Alert Fatigue: Finding a Signal in the Noise
An unexpected challenge with all this monitoring? Alert fatigue. Security teams are drowning in warnings, error messages, and “potential risks”—and when every popped up notification is urgent, it becomes all too easy to miss the one that’s a genuine, immediate threat.Tenable recommends solutions that prioritise actionable threats and support focused remediation, not just never-ending “to-do” lists. This means smarter alerting, built-in context, and a workflow that lets teams triage and respond efficiently, not just react frantically.
Embracing Regulatory Best Practices
Regulation might feel like a brick wall, but it’s really a safety net. Aligning with standards like NIST’s AI Risk Management Framework or your cloud provider’s hardened security settings doesn’t just reduce legal risk—it’s a blueprint for resilience. Ensure your AI projects have mapped data flows, access controls, and compliance baked in from day one, not as a post-deployment scramble.Keeping up with privacy requirements, conducting regular audits, and understanding the movement of data—especially when cloud and open-source blend and blur boundaries—is not just best practice. It’s survival.
Building a Culture of Secure Innovation
There’s no putting the AI genie back in the bottle, nor is there any chance of winning a global race to digital supremacy by playing it safe and slow. But as AI and cloud become embedded in every aspect of business—from customer service bots to financial predictions to medical diagnostics—the risk of “building fast and breaking everything” grows ever more tangible.The organisations that come out on top will be those that build security into their AI lifecycle from the start. That means training developers and data scientists in security basics, fostering collaboration between DevOps and security (DevSecOps, anyone?), and teaching everyone from the C-suite to the help desk why it matters.
It’s about balancing speed with vigilance, and excitement with responsibility. Yes—embrace the best of open-source and cloud, but know where the trapdoors are. As Nigel Ng of Tenable wisely put it, “The very openness and flexibility that make these tools powerful also create pathways for attackers. Without proper oversight, these hidden exposures could erode trust in AI-driven outcomes and compromise the competitive advantage businesses are chasing.”
The Road Ahead: Security as a Strategic Advantage
A decade from now, nobody will remember which company built the flashiest AI chatbot or trained the biggest model on “funny cat” pictures—unless, of course, that company’s bot also leaked millions of customer records due to a glaring, unpatched bug. The winners in the AI gold rush will be those that not only innovate quickly, but do so securely, sustainably, and with real, practiced discipline.Security is, and will remain, a foundational element of trust. Organisations looking to maintain their edge must treat it as a strategic asset—not an afterthought, nor a speed bump. Open-source tools and cloud services are here to stay, but it’s only with clear-eyed, ongoing attention to the full breadth of risk that companies can hope to harness their power without costly disaster.
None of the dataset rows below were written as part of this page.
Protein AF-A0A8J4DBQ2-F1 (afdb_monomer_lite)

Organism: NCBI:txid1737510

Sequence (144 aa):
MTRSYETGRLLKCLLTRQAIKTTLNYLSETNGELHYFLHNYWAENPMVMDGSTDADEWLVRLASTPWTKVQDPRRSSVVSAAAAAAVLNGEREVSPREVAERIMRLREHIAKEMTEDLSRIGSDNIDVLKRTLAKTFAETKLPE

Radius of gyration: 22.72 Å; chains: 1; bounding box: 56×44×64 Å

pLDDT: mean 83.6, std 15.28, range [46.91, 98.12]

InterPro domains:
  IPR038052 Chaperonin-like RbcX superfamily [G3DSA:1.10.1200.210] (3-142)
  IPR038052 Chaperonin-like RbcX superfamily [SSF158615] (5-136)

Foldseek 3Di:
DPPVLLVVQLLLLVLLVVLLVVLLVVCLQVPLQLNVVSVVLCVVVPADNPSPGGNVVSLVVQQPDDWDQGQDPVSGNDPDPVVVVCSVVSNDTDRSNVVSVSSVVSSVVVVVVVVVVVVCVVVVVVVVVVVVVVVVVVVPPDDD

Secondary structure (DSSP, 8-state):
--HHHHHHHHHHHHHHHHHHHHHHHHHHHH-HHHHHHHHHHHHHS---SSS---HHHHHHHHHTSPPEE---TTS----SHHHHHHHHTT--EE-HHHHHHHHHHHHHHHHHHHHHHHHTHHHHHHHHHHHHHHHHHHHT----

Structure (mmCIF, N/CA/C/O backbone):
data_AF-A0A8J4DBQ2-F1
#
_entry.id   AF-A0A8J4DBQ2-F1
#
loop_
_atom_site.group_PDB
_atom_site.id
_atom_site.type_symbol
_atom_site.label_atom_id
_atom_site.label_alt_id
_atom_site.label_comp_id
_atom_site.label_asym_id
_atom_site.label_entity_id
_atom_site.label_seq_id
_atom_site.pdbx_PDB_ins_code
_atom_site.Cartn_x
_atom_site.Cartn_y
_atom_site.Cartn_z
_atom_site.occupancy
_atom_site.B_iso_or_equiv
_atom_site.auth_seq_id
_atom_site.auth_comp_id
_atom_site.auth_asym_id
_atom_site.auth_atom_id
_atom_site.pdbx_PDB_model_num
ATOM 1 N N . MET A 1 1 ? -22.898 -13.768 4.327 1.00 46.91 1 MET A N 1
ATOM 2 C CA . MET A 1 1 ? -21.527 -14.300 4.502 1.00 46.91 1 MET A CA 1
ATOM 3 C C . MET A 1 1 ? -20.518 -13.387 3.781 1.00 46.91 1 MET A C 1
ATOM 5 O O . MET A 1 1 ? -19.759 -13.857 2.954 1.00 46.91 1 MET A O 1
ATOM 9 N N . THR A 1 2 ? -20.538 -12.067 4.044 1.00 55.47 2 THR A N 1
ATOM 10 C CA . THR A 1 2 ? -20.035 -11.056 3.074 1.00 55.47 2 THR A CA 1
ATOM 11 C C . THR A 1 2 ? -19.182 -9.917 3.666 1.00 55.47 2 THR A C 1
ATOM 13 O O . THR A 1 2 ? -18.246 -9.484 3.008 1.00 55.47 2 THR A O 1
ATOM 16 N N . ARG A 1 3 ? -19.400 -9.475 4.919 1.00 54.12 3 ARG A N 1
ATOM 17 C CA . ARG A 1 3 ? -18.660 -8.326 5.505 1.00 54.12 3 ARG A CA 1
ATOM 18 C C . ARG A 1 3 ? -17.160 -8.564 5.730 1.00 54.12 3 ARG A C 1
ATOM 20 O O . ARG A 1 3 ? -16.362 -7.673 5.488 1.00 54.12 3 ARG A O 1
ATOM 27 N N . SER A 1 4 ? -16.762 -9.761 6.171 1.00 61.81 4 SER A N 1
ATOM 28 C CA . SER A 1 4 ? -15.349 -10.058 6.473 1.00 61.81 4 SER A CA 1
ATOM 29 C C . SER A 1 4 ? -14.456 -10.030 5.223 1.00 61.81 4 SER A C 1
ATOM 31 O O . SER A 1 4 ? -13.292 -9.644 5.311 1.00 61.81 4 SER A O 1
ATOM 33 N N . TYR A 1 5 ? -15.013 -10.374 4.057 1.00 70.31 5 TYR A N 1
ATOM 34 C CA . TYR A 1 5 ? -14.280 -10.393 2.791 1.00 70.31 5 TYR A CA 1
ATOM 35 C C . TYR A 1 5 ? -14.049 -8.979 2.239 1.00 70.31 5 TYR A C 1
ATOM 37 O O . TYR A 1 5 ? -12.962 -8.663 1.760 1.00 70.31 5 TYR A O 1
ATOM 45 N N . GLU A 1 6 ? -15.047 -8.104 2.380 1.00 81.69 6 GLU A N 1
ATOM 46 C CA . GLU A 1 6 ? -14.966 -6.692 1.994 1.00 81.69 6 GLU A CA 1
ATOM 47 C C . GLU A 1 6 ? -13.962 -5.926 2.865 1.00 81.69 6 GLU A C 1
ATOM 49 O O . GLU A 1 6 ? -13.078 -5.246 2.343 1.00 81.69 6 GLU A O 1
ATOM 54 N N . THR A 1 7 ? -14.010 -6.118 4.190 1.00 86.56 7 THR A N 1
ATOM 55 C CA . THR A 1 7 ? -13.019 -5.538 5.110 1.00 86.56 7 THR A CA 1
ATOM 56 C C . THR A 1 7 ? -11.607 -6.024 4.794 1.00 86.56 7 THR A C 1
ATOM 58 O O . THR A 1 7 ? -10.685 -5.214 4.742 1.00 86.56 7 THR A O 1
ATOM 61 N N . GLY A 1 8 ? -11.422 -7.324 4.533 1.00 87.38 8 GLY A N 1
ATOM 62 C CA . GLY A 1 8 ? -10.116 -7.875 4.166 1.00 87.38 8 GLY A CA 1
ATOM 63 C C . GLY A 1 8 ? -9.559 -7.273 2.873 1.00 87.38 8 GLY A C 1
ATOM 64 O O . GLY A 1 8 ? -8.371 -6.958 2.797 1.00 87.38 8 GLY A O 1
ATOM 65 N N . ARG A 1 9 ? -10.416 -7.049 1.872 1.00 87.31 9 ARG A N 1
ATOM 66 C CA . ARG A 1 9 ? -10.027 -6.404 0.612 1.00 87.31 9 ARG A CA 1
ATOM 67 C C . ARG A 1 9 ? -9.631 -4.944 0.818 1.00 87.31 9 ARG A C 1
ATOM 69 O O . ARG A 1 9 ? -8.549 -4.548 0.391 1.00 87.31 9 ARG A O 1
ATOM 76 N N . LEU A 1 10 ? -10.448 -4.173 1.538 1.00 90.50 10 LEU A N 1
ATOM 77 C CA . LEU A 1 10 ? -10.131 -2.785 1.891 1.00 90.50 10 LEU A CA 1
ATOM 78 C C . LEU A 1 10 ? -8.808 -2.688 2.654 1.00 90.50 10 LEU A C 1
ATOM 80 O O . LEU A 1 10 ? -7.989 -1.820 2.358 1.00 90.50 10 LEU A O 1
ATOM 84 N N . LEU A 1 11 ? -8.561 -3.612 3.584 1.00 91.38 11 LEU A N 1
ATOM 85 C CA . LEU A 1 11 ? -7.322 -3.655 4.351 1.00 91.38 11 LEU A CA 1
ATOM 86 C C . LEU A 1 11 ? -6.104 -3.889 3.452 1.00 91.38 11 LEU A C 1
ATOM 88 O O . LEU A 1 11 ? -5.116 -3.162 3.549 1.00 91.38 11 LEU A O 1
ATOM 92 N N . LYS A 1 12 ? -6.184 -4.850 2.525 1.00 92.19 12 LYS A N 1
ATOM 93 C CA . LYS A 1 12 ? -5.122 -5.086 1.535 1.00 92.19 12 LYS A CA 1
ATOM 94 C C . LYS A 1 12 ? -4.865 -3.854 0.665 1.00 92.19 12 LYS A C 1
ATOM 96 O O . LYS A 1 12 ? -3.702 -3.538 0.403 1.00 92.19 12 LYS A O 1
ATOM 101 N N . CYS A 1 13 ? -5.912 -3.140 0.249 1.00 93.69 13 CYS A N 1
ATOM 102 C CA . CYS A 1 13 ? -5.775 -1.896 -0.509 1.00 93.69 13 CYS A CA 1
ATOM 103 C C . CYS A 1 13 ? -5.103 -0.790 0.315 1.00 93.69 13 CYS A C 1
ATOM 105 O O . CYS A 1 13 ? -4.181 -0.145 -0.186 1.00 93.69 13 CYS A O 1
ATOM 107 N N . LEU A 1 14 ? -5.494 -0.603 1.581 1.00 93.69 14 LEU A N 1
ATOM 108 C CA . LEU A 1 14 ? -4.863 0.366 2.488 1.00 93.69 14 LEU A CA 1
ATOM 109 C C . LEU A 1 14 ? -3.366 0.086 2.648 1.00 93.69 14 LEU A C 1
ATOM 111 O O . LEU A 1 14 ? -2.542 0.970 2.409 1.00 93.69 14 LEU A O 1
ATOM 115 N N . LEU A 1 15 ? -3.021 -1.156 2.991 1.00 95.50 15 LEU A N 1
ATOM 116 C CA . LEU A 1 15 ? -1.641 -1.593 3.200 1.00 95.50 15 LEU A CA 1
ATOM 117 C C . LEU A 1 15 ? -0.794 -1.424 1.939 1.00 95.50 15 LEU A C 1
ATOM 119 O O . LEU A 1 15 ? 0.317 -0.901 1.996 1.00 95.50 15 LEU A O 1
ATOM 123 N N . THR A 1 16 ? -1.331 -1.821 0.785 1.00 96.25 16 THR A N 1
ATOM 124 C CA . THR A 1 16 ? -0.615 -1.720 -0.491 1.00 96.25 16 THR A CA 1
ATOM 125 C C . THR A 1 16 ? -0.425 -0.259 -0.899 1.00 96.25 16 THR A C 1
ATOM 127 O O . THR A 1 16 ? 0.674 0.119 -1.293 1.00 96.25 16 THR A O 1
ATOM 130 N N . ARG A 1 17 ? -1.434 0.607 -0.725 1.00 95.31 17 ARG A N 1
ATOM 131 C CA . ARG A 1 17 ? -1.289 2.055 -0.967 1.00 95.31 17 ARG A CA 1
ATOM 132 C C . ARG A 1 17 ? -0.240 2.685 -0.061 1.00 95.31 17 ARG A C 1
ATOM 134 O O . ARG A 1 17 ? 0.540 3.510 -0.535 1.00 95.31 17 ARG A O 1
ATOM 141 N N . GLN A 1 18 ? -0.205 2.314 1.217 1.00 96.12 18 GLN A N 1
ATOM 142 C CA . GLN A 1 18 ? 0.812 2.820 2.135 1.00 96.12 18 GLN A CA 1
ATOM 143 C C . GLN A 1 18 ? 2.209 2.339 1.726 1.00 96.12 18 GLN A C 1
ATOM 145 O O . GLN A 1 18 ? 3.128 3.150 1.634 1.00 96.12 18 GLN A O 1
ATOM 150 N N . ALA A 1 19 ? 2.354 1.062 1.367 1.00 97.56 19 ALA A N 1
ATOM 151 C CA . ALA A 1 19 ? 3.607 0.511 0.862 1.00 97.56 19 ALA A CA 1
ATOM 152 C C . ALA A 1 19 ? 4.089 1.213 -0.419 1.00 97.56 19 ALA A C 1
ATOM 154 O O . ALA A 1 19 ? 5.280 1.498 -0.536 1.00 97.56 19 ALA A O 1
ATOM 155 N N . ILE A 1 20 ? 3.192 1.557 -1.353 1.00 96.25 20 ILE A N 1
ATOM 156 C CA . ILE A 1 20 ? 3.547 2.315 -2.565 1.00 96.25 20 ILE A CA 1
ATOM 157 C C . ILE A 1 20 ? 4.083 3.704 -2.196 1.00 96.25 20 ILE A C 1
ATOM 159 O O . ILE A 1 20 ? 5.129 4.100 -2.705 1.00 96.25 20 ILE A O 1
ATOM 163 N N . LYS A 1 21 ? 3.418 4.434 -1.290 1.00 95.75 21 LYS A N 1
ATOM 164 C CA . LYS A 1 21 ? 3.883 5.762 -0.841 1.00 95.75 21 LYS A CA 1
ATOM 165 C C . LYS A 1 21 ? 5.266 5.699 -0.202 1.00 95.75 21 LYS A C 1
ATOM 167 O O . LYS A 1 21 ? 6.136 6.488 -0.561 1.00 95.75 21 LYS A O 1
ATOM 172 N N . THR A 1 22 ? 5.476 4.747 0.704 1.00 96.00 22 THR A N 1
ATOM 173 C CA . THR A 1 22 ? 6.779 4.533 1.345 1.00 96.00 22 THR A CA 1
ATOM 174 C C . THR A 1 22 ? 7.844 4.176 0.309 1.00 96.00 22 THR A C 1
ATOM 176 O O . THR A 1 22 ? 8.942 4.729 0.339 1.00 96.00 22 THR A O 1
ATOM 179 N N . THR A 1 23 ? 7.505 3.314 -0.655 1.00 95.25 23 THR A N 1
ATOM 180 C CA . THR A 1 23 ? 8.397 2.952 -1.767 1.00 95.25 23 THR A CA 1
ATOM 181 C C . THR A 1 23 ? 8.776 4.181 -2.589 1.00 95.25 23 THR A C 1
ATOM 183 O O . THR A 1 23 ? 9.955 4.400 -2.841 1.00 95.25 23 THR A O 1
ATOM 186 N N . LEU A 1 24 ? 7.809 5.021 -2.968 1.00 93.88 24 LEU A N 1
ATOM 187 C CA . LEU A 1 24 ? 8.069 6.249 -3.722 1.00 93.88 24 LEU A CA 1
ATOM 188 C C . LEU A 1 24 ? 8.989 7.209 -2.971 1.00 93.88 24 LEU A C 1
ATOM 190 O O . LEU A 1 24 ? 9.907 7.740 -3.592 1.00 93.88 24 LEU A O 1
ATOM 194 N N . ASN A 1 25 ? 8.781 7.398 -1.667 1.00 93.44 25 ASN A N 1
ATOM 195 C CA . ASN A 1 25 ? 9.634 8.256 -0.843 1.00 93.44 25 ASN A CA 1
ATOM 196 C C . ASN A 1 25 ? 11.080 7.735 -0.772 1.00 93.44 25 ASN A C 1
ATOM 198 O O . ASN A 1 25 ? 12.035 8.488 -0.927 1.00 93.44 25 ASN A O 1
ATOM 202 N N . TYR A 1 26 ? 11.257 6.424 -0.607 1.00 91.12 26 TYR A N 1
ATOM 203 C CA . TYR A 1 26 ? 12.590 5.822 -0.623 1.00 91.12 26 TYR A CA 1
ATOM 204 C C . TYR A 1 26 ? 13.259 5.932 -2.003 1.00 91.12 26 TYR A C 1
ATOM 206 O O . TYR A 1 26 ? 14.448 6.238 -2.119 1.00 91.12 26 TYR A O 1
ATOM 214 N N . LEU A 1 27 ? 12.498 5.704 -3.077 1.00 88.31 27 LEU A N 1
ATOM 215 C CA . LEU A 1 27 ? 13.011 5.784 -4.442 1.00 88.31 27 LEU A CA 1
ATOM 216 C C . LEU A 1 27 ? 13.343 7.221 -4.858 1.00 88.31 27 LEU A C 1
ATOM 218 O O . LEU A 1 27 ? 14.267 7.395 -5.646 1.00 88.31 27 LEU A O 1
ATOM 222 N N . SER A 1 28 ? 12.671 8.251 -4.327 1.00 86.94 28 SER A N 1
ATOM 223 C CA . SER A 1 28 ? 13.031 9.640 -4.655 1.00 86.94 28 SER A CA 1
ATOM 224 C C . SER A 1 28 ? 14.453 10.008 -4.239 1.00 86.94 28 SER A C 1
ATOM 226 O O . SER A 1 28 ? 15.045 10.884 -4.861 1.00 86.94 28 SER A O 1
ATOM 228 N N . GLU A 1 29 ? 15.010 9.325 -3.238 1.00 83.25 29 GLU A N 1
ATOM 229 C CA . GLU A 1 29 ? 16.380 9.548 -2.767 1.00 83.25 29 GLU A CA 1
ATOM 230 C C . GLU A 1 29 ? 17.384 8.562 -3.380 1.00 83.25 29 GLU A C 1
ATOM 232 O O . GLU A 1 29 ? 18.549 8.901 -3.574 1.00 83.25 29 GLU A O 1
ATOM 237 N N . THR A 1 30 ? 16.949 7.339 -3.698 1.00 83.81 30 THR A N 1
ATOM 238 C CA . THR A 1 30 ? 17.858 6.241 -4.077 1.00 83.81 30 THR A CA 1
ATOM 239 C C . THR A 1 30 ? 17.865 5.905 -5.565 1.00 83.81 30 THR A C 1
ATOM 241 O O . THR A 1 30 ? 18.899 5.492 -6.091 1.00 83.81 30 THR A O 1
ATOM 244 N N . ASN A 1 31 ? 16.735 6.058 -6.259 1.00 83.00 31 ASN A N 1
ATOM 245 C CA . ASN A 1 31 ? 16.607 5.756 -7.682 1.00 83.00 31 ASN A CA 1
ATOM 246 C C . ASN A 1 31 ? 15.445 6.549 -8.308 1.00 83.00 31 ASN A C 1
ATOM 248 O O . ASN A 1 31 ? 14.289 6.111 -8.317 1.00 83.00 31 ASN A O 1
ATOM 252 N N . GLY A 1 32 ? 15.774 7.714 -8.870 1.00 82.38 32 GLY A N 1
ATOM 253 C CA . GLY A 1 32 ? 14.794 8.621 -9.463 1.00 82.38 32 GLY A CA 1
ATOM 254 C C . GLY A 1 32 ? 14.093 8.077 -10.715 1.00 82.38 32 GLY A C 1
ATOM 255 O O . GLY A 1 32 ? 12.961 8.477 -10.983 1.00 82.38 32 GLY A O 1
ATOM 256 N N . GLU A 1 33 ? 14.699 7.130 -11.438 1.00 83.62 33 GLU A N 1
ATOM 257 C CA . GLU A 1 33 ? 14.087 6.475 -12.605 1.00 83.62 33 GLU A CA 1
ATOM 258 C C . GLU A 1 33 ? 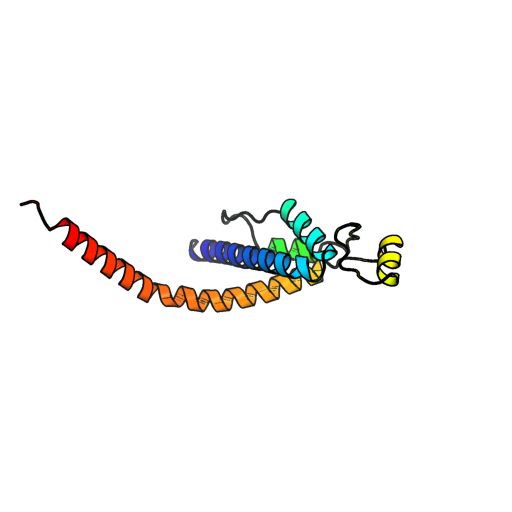12.973 5.512 -12.177 1.00 83.62 33 GLU A C 1
ATOM 260 O O . GLU A 1 33 ? 11.854 5.589 -12.688 1.00 83.62 33 GLU A O 1
ATOM 265 N N . LEU A 1 34 ? 13.243 4.656 -11.181 1.00 86.75 34 LEU A N 1
ATOM 266 C CA . LEU A 1 34 ? 12.226 3.781 -10.585 1.00 86.75 34 LEU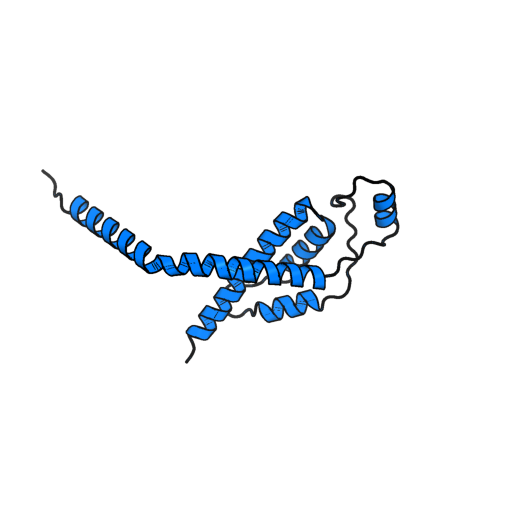 A CA 1
ATOM 267 C C . LEU A 1 34 ? 11.116 4.594 -9.915 1.00 86.75 34 LEU A C 1
ATOM 269 O O . LEU A 1 34 ? 9.943 4.233 -10.021 1.00 86.75 34 LEU A O 1
ATOM 273 N N . HIS A 1 35 ? 11.475 5.693 -9.244 1.00 89.31 35 HIS A N 1
ATOM 274 C CA . HIS A 1 35 ? 10.502 6.622 -8.674 1.00 89.31 35 HIS A CA 1
ATOM 275 C C . HIS A 1 35 ? 9.579 7.183 -9.759 1.00 89.31 35 HIS A C 1
ATOM 277 O O . HIS A 1 35 ? 8.361 7.129 -9.609 1.00 89.31 35 HIS A O 1
ATOM 283 N N . TYR A 1 36 ? 10.149 7.697 -10.852 1.00 87.56 36 TYR A N 1
ATOM 284 C CA . TYR A 1 36 ? 9.387 8.270 -11.958 1.00 87.56 36 TYR A CA 1
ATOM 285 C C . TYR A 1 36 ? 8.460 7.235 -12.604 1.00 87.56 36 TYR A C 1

So here’s the call to action: take inventory of your AI environments. Ask tough questions of your cloud configurations and permissions. Invest in tools and training. And above all, build a culture where secure AI is not just possible, but expected. The alternative? A future where AI doesn’t just power your business but opens the door wide for those who want to break it apart.
Because as everyone in cybersecurity knows, if you don’t know what’s running in your environment—or how it’s connected—rest assured: someone else will.